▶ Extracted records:
——

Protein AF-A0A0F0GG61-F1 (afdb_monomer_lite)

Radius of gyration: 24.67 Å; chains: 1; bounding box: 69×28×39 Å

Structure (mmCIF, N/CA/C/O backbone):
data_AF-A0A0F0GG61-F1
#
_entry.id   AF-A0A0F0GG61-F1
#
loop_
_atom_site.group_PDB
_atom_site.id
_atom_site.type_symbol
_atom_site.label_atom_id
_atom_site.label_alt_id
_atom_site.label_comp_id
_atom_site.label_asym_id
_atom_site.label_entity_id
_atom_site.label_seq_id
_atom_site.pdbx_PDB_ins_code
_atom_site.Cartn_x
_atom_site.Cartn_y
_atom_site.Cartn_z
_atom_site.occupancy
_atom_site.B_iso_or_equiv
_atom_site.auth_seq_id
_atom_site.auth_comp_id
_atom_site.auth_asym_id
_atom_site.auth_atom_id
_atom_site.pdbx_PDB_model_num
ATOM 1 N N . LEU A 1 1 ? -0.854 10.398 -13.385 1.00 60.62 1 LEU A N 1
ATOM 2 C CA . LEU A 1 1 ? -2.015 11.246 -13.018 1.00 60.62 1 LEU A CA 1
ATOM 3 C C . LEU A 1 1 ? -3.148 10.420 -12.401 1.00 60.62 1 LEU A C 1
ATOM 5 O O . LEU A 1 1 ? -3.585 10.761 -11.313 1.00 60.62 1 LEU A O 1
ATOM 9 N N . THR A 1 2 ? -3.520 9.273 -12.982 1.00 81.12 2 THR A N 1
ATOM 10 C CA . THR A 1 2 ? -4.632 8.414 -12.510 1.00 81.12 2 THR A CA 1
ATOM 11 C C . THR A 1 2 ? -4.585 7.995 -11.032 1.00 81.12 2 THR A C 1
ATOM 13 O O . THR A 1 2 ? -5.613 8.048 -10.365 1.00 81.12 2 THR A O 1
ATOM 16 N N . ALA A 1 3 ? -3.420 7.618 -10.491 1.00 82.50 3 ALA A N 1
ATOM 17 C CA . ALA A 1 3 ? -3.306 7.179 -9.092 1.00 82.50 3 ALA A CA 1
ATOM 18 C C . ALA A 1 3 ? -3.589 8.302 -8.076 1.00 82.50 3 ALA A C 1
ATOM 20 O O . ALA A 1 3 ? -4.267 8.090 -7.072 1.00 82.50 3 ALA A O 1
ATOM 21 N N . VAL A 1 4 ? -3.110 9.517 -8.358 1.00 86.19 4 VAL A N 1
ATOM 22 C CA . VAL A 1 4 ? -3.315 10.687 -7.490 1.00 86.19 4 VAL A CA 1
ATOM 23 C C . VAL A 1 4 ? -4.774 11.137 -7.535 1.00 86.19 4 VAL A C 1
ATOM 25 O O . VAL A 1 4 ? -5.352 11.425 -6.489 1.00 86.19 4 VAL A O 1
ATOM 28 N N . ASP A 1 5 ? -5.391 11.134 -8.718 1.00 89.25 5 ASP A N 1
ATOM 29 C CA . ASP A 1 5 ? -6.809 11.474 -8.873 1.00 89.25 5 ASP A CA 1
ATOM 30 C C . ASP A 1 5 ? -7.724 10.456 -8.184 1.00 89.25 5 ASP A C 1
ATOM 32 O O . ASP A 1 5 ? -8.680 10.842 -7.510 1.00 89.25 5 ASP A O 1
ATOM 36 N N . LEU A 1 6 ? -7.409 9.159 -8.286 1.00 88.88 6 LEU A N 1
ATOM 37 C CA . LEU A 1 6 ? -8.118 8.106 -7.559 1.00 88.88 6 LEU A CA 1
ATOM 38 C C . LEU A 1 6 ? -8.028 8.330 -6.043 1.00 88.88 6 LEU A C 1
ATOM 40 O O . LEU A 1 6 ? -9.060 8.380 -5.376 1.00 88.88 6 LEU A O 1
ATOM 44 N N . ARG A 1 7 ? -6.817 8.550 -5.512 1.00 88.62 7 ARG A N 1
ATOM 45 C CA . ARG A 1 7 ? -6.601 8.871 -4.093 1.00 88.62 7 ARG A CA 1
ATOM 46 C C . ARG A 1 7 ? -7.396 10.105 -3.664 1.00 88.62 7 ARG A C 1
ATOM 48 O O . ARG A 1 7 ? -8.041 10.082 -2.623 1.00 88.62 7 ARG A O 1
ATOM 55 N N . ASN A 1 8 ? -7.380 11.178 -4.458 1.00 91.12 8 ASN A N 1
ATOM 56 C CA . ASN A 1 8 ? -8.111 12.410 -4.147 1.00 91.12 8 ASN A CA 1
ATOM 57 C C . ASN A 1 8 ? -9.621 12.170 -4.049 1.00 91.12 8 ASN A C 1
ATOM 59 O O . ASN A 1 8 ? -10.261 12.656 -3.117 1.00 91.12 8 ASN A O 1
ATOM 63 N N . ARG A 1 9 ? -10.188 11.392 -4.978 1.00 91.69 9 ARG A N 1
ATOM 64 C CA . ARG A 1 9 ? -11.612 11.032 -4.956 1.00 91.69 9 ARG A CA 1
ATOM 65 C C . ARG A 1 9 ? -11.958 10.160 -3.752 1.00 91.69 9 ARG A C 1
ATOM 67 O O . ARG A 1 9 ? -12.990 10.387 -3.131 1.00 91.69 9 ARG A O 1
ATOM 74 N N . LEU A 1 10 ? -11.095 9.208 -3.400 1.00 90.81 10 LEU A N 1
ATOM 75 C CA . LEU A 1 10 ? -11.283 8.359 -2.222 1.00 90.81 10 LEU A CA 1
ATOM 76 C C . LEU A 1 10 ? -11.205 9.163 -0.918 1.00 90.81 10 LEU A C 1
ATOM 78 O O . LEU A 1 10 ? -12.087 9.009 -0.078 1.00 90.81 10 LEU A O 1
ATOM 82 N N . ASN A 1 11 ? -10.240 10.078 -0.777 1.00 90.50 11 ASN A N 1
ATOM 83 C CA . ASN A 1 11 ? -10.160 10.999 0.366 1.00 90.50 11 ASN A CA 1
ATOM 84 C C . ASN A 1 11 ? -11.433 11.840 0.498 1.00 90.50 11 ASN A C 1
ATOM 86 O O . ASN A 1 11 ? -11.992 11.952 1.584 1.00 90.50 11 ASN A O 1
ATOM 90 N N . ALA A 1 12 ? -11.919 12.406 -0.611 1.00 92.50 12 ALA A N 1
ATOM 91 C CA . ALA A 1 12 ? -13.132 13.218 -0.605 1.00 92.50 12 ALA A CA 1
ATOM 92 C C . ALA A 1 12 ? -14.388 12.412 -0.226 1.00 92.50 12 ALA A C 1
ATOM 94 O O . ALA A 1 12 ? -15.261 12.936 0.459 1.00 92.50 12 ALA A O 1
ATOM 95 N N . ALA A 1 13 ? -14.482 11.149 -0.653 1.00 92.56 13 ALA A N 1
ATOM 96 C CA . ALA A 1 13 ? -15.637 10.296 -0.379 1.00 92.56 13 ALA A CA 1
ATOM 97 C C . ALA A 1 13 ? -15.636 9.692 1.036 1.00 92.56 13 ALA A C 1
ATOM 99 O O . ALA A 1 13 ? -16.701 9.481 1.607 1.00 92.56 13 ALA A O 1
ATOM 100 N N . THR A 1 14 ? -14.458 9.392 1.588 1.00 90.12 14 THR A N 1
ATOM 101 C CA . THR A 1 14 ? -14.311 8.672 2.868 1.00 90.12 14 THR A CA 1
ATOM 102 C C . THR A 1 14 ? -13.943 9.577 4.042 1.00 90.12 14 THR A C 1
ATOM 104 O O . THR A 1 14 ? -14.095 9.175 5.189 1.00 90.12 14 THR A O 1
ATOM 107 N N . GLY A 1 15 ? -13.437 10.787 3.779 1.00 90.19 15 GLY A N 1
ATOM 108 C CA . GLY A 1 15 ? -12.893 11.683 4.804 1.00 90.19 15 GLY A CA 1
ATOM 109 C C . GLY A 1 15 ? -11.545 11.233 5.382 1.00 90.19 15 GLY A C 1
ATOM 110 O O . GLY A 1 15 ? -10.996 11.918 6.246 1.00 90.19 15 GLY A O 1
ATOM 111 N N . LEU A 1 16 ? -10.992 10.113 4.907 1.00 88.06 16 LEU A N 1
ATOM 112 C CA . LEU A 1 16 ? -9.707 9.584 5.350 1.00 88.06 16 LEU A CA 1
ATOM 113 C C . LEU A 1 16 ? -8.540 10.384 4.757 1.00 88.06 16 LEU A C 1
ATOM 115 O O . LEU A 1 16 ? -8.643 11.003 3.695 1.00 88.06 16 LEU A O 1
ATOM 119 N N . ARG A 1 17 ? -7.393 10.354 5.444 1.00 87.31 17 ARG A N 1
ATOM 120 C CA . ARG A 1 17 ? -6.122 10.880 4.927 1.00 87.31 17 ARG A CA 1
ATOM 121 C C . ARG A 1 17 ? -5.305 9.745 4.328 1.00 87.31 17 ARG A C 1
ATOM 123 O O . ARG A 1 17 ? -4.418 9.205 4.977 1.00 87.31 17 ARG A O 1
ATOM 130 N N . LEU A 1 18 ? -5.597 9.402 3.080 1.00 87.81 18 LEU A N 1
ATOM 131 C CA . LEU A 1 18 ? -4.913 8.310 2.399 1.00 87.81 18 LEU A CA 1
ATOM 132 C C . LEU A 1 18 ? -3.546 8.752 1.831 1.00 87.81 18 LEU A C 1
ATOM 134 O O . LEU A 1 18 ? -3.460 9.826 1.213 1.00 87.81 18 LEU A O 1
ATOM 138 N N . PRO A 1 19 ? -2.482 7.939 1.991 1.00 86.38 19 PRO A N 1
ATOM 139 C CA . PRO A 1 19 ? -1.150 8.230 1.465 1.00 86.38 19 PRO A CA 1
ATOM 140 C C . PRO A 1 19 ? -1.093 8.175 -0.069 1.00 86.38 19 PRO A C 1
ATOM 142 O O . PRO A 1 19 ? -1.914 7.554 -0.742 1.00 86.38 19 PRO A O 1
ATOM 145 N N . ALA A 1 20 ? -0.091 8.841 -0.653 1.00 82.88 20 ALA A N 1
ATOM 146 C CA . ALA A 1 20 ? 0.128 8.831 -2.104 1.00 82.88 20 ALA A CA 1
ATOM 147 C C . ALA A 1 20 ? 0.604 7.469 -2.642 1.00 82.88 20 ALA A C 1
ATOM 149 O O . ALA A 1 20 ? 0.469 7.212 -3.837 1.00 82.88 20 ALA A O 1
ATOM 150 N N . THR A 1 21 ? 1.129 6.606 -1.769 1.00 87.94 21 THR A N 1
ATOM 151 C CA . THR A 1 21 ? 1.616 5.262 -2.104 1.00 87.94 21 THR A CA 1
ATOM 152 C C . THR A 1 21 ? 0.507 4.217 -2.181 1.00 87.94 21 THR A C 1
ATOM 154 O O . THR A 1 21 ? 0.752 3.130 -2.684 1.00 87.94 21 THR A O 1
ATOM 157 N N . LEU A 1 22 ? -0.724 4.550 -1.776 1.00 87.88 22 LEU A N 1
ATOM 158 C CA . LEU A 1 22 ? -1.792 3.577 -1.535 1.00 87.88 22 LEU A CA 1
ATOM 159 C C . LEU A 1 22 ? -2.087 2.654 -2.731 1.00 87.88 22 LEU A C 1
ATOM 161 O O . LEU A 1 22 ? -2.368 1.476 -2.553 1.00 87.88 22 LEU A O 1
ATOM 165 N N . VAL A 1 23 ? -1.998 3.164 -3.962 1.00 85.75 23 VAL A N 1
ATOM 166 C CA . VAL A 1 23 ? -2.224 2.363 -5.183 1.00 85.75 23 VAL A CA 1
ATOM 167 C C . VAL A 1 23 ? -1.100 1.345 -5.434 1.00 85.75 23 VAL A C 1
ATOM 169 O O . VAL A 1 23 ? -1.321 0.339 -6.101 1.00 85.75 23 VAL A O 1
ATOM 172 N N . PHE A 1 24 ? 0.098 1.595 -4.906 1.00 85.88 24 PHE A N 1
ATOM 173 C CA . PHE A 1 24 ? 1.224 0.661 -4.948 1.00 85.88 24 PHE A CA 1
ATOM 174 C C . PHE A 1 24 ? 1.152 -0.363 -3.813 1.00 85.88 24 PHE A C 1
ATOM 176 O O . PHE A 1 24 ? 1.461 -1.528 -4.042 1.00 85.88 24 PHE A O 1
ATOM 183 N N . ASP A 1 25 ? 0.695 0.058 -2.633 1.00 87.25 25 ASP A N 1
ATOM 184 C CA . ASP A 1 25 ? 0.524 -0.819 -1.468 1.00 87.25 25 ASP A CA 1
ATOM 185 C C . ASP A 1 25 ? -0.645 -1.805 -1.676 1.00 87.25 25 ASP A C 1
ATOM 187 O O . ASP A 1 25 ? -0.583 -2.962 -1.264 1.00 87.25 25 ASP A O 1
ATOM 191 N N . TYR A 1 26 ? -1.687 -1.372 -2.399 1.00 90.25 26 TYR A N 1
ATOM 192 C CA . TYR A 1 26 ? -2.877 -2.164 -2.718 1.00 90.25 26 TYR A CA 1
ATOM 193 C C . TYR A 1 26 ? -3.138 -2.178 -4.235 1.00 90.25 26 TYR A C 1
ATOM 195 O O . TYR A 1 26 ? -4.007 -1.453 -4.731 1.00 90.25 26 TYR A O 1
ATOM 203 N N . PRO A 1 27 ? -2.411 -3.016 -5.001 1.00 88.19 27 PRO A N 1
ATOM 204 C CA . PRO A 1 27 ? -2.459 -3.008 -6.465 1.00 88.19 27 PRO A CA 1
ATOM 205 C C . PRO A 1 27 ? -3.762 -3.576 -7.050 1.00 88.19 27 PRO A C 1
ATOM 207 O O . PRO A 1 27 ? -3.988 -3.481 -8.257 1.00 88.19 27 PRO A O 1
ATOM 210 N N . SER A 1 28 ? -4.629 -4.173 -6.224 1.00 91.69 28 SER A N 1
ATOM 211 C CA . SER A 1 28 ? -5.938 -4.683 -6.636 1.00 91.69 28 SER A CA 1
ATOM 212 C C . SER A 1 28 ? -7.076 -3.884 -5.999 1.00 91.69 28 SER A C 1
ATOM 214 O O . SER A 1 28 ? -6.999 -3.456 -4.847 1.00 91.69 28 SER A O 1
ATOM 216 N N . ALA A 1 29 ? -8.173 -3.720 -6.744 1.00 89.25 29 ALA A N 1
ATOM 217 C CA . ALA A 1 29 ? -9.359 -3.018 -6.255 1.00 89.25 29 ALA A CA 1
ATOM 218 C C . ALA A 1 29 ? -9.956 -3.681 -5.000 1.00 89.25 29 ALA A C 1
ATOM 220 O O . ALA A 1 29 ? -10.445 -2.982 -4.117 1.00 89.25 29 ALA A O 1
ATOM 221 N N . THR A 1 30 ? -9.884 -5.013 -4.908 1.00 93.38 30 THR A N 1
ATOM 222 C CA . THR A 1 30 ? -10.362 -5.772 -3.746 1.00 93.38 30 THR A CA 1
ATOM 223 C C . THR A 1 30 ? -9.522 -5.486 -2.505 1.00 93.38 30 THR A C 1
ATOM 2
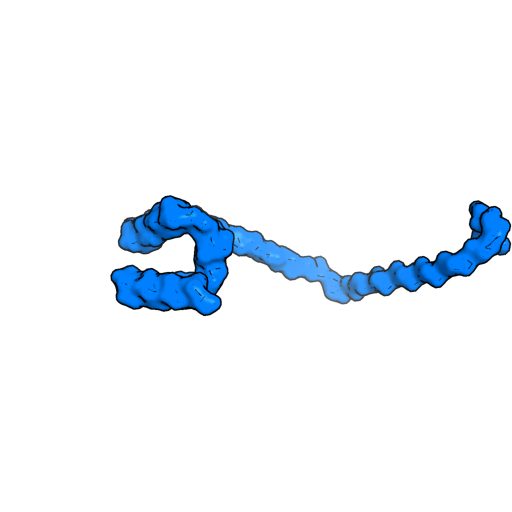25 O O . THR A 1 30 ? -10.087 -5.120 -1.481 1.00 93.38 30 THR A O 1
ATOM 228 N N . ALA A 1 31 ? -8.189 -5.561 -2.607 1.00 91.38 31 ALA A N 1
ATOM 229 C CA . ALA A 1 31 ? -7.300 -5.294 -1.473 1.00 91.38 31 ALA A CA 1
ATOM 230 C C . ALA A 1 31 ? -7.447 -3.845 -0.973 1.00 91.38 31 ALA A C 1
ATOM 232 O O . ALA A 1 31 ? -7.489 -3.587 0.228 1.00 91.38 31 ALA A O 1
ATOM 233 N N . LEU A 1 32 ? -7.617 -2.900 -1.902 1.00 90.69 32 LEU A N 1
ATOM 234 C CA . LEU A 1 32 ? -7.882 -1.500 -1.583 1.00 90.69 32 LEU A CA 1
ATOM 235 C C . LEU A 1 32 ? -9.235 -1.315 -0.872 1.00 90.69 32 LEU A C 1
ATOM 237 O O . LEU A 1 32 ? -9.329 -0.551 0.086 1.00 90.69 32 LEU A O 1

——

Please reproduce, exactly as they appear above, the lines from the line containing "ATOM 109 C C" up to and including the line containing "ATOM 111 N N".

▶ Written response:
ATOM 109 C C . GLY A 1 15 ? -11.545 11.233 5.382 1.00 90.19 15 GLY A C 1
ATOM 110 O O . GLY A 1 15 ? -10.996 11.918 6.246 1.00 90.19 15 GLY A O 1
ATOM 111 N N . LEU A 1 16 ? -10.992 10.113 4.907 1.00 88.06 16 LEU A N 1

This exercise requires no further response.